By Arré Bench May. 19, 2020
As Mumbai prepares 76,000 beds for Covid-19 patients, many of the city's most famous locations have been turned into modular hospitals. This includes places like Mahalaxmi Racecourse, Nehru Planetarium, Mahim Nature Park, and National Sports Club of India.
Ever since India entered a nationwide lockdown to prevent the spread of coronavirus in March, the country’s crowded cities have worn a deserted look. In Mumbai, known as the city that never sleeps, many shops lining the streets have had their shutters down and the roads, so often choked with vehicular traffic, have appeared mostly empty except for a few citizens going about their business. And now, as the state braces for a peak in its number of positive Covid-19 cases, some of Mumbai’s most recognisable landmarks have also been transformed into isolation centres to treat patients.
76,000 #COVIDー19 isolation beds coming up.
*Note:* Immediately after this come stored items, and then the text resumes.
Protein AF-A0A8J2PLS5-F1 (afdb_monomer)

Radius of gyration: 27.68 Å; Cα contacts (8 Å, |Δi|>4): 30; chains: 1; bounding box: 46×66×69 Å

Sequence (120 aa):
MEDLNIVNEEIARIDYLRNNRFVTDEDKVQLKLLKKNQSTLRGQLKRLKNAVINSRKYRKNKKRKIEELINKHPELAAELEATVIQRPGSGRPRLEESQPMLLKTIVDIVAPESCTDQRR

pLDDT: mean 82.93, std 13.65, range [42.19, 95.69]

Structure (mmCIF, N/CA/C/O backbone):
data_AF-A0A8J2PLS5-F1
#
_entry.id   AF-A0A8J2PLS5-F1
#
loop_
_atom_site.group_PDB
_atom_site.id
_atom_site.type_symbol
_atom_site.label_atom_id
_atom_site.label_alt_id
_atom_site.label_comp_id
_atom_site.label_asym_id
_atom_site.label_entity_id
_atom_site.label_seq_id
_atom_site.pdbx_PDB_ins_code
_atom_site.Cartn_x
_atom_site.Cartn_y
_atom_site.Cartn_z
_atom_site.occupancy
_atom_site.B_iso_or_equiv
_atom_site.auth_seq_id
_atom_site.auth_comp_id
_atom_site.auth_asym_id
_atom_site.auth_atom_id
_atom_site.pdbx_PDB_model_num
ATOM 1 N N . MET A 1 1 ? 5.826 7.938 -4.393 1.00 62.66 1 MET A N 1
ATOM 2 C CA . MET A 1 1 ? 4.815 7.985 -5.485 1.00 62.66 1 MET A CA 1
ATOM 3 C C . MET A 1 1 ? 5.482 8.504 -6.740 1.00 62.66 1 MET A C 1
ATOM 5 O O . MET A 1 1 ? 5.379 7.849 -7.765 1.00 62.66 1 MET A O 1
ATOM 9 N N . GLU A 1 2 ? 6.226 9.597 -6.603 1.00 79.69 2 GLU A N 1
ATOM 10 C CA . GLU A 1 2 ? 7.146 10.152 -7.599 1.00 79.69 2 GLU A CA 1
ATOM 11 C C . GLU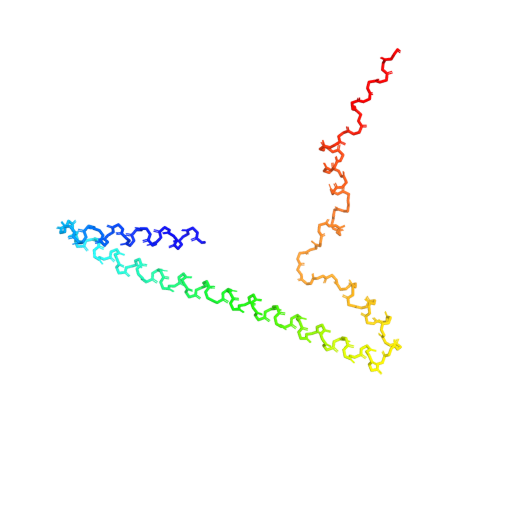 A 1 2 ? 8.066 9.087 -8.219 1.00 79.69 2 GLU A C 1
ATOM 13 O O . GLU A 1 2 ? 8.029 8.900 -9.426 1.00 79.69 2 GLU A O 1
ATOM 18 N N . ASP A 1 3 ? 8.711 8.242 -7.405 1.00 83.62 3 ASP A N 1
ATOM 19 C CA . ASP A 1 3 ? 9.582 7.161 -7.909 1.00 83.62 3 ASP A CA 1
ATOM 20 C C . ASP A 1 3 ? 8.882 6.159 -8.844 1.00 83.62 3 ASP A C 1
ATOM 22 O O . ASP A 1 3 ? 9.476 5.663 -9.796 1.00 83.62 3 ASP A O 1
ATOM 26 N N . LEU A 1 4 ? 7.607 5.835 -8.587 1.00 87.88 4 LEU A N 1
ATOM 27 C CA . LEU A 1 4 ? 6.857 4.917 -9.449 1.00 87.88 4 LEU A CA 1
ATOM 28 C C . LEU A 1 4 ? 6.464 5.601 -10.762 1.00 87.88 4 LEU A C 1
ATOM 30 O O . LEU A 1 4 ? 6.421 4.929 -11.788 1.00 87.88 4 LEU A O 1
ATOM 34 N N . ASN A 1 5 ? 6.177 6.904 -10.727 1.00 91.06 5 ASN A N 1
ATOM 35 C CA . ASN A 1 5 ? 5.878 7.684 -11.925 1.00 91.06 5 ASN A CA 1
ATOM 36 C C . ASN A 1 5 ? 7.121 7.816 -12.802 1.00 91.06 5 ASN A C 1
ATOM 38 O O . ASN A 1 5 ? 7.041 7.458 -1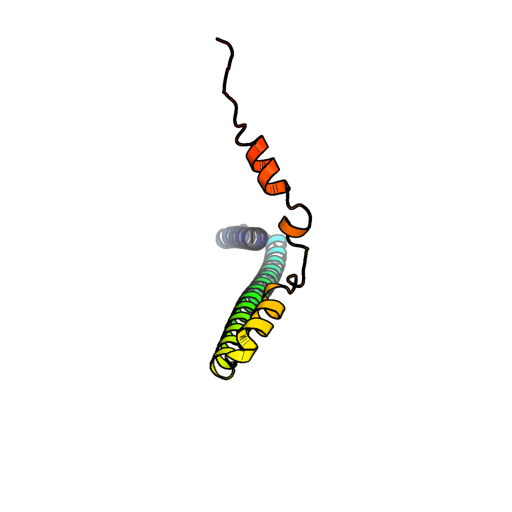3.970 1.00 91.06 5 ASN A O 1
ATOM 42 N N . ILE A 1 6 ? 8.270 8.156 -12.212 1.00 93.19 6 ILE A N 1
ATOM 43 C CA . ILE A 1 6 ? 9.566 8.216 -12.904 1.00 93.19 6 ILE A CA 1
ATOM 44 C C . ILE A 1 6 ? 9.875 6.873 -13.579 1.00 93.19 6 ILE A C 1
ATOM 46 O O . ILE A 1 6 ? 10.184 6.818 -14.763 1.00 93.19 6 ILE A O 1
ATOM 50 N N . VAL A 1 7 ? 9.714 5.749 -12.866 1.00 92.38 7 VAL A N 1
ATOM 51 C CA . VAL A 1 7 ? 9.924 4.415 -13.461 1.00 92.38 7 VAL A CA 1
ATOM 52 C C . VAL A 1 7 ? 8.931 4.123 -14.595 1.00 92.38 7 VAL A C 1
ATOM 54 O O . VAL A 1 7 ? 9.298 3.469 -15.568 1.00 92.38 7 VAL A O 1
ATOM 57 N N . ASN A 1 8 ? 7.675 4.568 -14.492 1.00 92.50 8 ASN A N 1
ATOM 58 C CA . ASN A 1 8 ? 6.684 4.369 -15.555 1.00 92.50 8 ASN A CA 1
ATOM 59 C C . ASN A 1 8 ? 6.993 5.217 -16.797 1.00 92.50 8 ASN A C 1
ATOM 61 O O . ASN A 1 8 ? 6.825 4.719 -17.909 1.00 92.50 8 ASN A O 1
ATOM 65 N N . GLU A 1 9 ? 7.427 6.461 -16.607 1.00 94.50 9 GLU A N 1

Isolation centers at Mahalaxmi Racecourse, Nehru Science Center, Nehru Planetarium, Mahim Nature Park & NSCI as #COVIDー19 heads for May peak in Mumbai https://t.co/YJQfUYXOVT @MumbaiMirror
— Chaitanya Marpakwar चैतन्य मारपकवार (@ChaiMIRROR) May 5, 2020
Early in May, reports emerged of the city authorities plan to prepare 76,000 beds for patients throughout the city. This included places like Mahalaxmi Racecourse, Nehru Science Centre, Nehru Planetarium, Mahim Nature Park, and National Sports Club of India (NSCI), all spots that were earlier used as recreational spaces by the people of the city. That plan has been put into motion, and now, many of Mumbai’s most famous locations are the site of modular hospitals engaged in treating patients with Covid-19.
This evening I also visited the modular hospital coming up at Mahalaxmi Racecourse. 370 beds in this unit, another unit of 600+ beds + ICU beds as well. Such jumbo facilities are coming up across the city. pic.twitter.com/WjxqzjPPtk
— Aaditya Thackeray (@AUThackeray) May 15, 2020
Aditya Thackeray, Shiv Sena leader and Member of Parliament, recently went on a round of visits to these newly set-up centres, inspecting the facilities and checking their readiness to receive patients. One of these was at Mahalaxmi Racecourse, where the parking lot has been converted into an isolation centre with a capacity of 300 beds, with plans to add 500 more.
Mahim Nature Park is being converted into a quarantine facility. 400 beds and 50 portable toilets will be a part of this facility. Asymptomatic patients and those suspected positive, will be kept in 2 different sections within the facility. @disha2791 reports pic.twitter.com/W8pai0hajd
— Mirror Now (@MirrorNow) May 18, 2020
Mahim Nature Park, a spot of green in the heart of Mumbai’s concrete jungle, was also converted into a centre to house patients, particularly those from the densely populated slum of Dharavi. At the moment, the facility has 400 beds, but there are plans to increase that number to 1,200.
Today visited NSCI & interacted with @UghadeSharad @DrMuffi Excellent facility & team work. Thank @AUThackeray for leading from the front. Hope we r able replicate the same in @mybmcWardE at Richardson. pic.twitter.com/9WbIwTesny
— Rais Shaikh (@rais_shk) May 18, 2020
Another new isolation centre that has come up is at NSCI – a venue that would formerly host music concerts, theatre events, and exhibitions. The domed stadium now has 600 beds, with provisions also in place for patients that require Intensive Care Unit beds.
The @MMRDAOfficial handed over the BKC Modular Hospital facility to @mybmc today as it moves to building phase 2.
Phase 1 has 1020 isolation beds with 504 beds of oxygen facility and will be operationalised this week.
Phase 2 will have 100 ICU beds and 900 isolation beds. pic.twitter.com/z54lGc5b5N
— Aaditya Thackeray (@AUThackeray) May 18, 2020
Meanwhile, Bandra-Kurla Complex (BKC), where many multinational companies and banks have offices, has also been used as a site to house patients with Covid-19 symptoms. Work has begun in BKC on the construction of a 1,000-bed facility, which can be scaled up to 5,000 beds should the need arise.
Other spots where medical facilities have been set up include NESCO grounds. However, the plan to convert open spaces has not gone unopposed. It was reported that Mumbai’s iconic cricket ground, Wankhede Stadium, was also going to be used to house Covid-19 patients, but the impending monsoon and opposition from local residents prompted the authorities to abandon Wankhede Stadium as a possible location.
Coronavirus has altered the way Mumbai operates, and now it is even changing the very face of the city.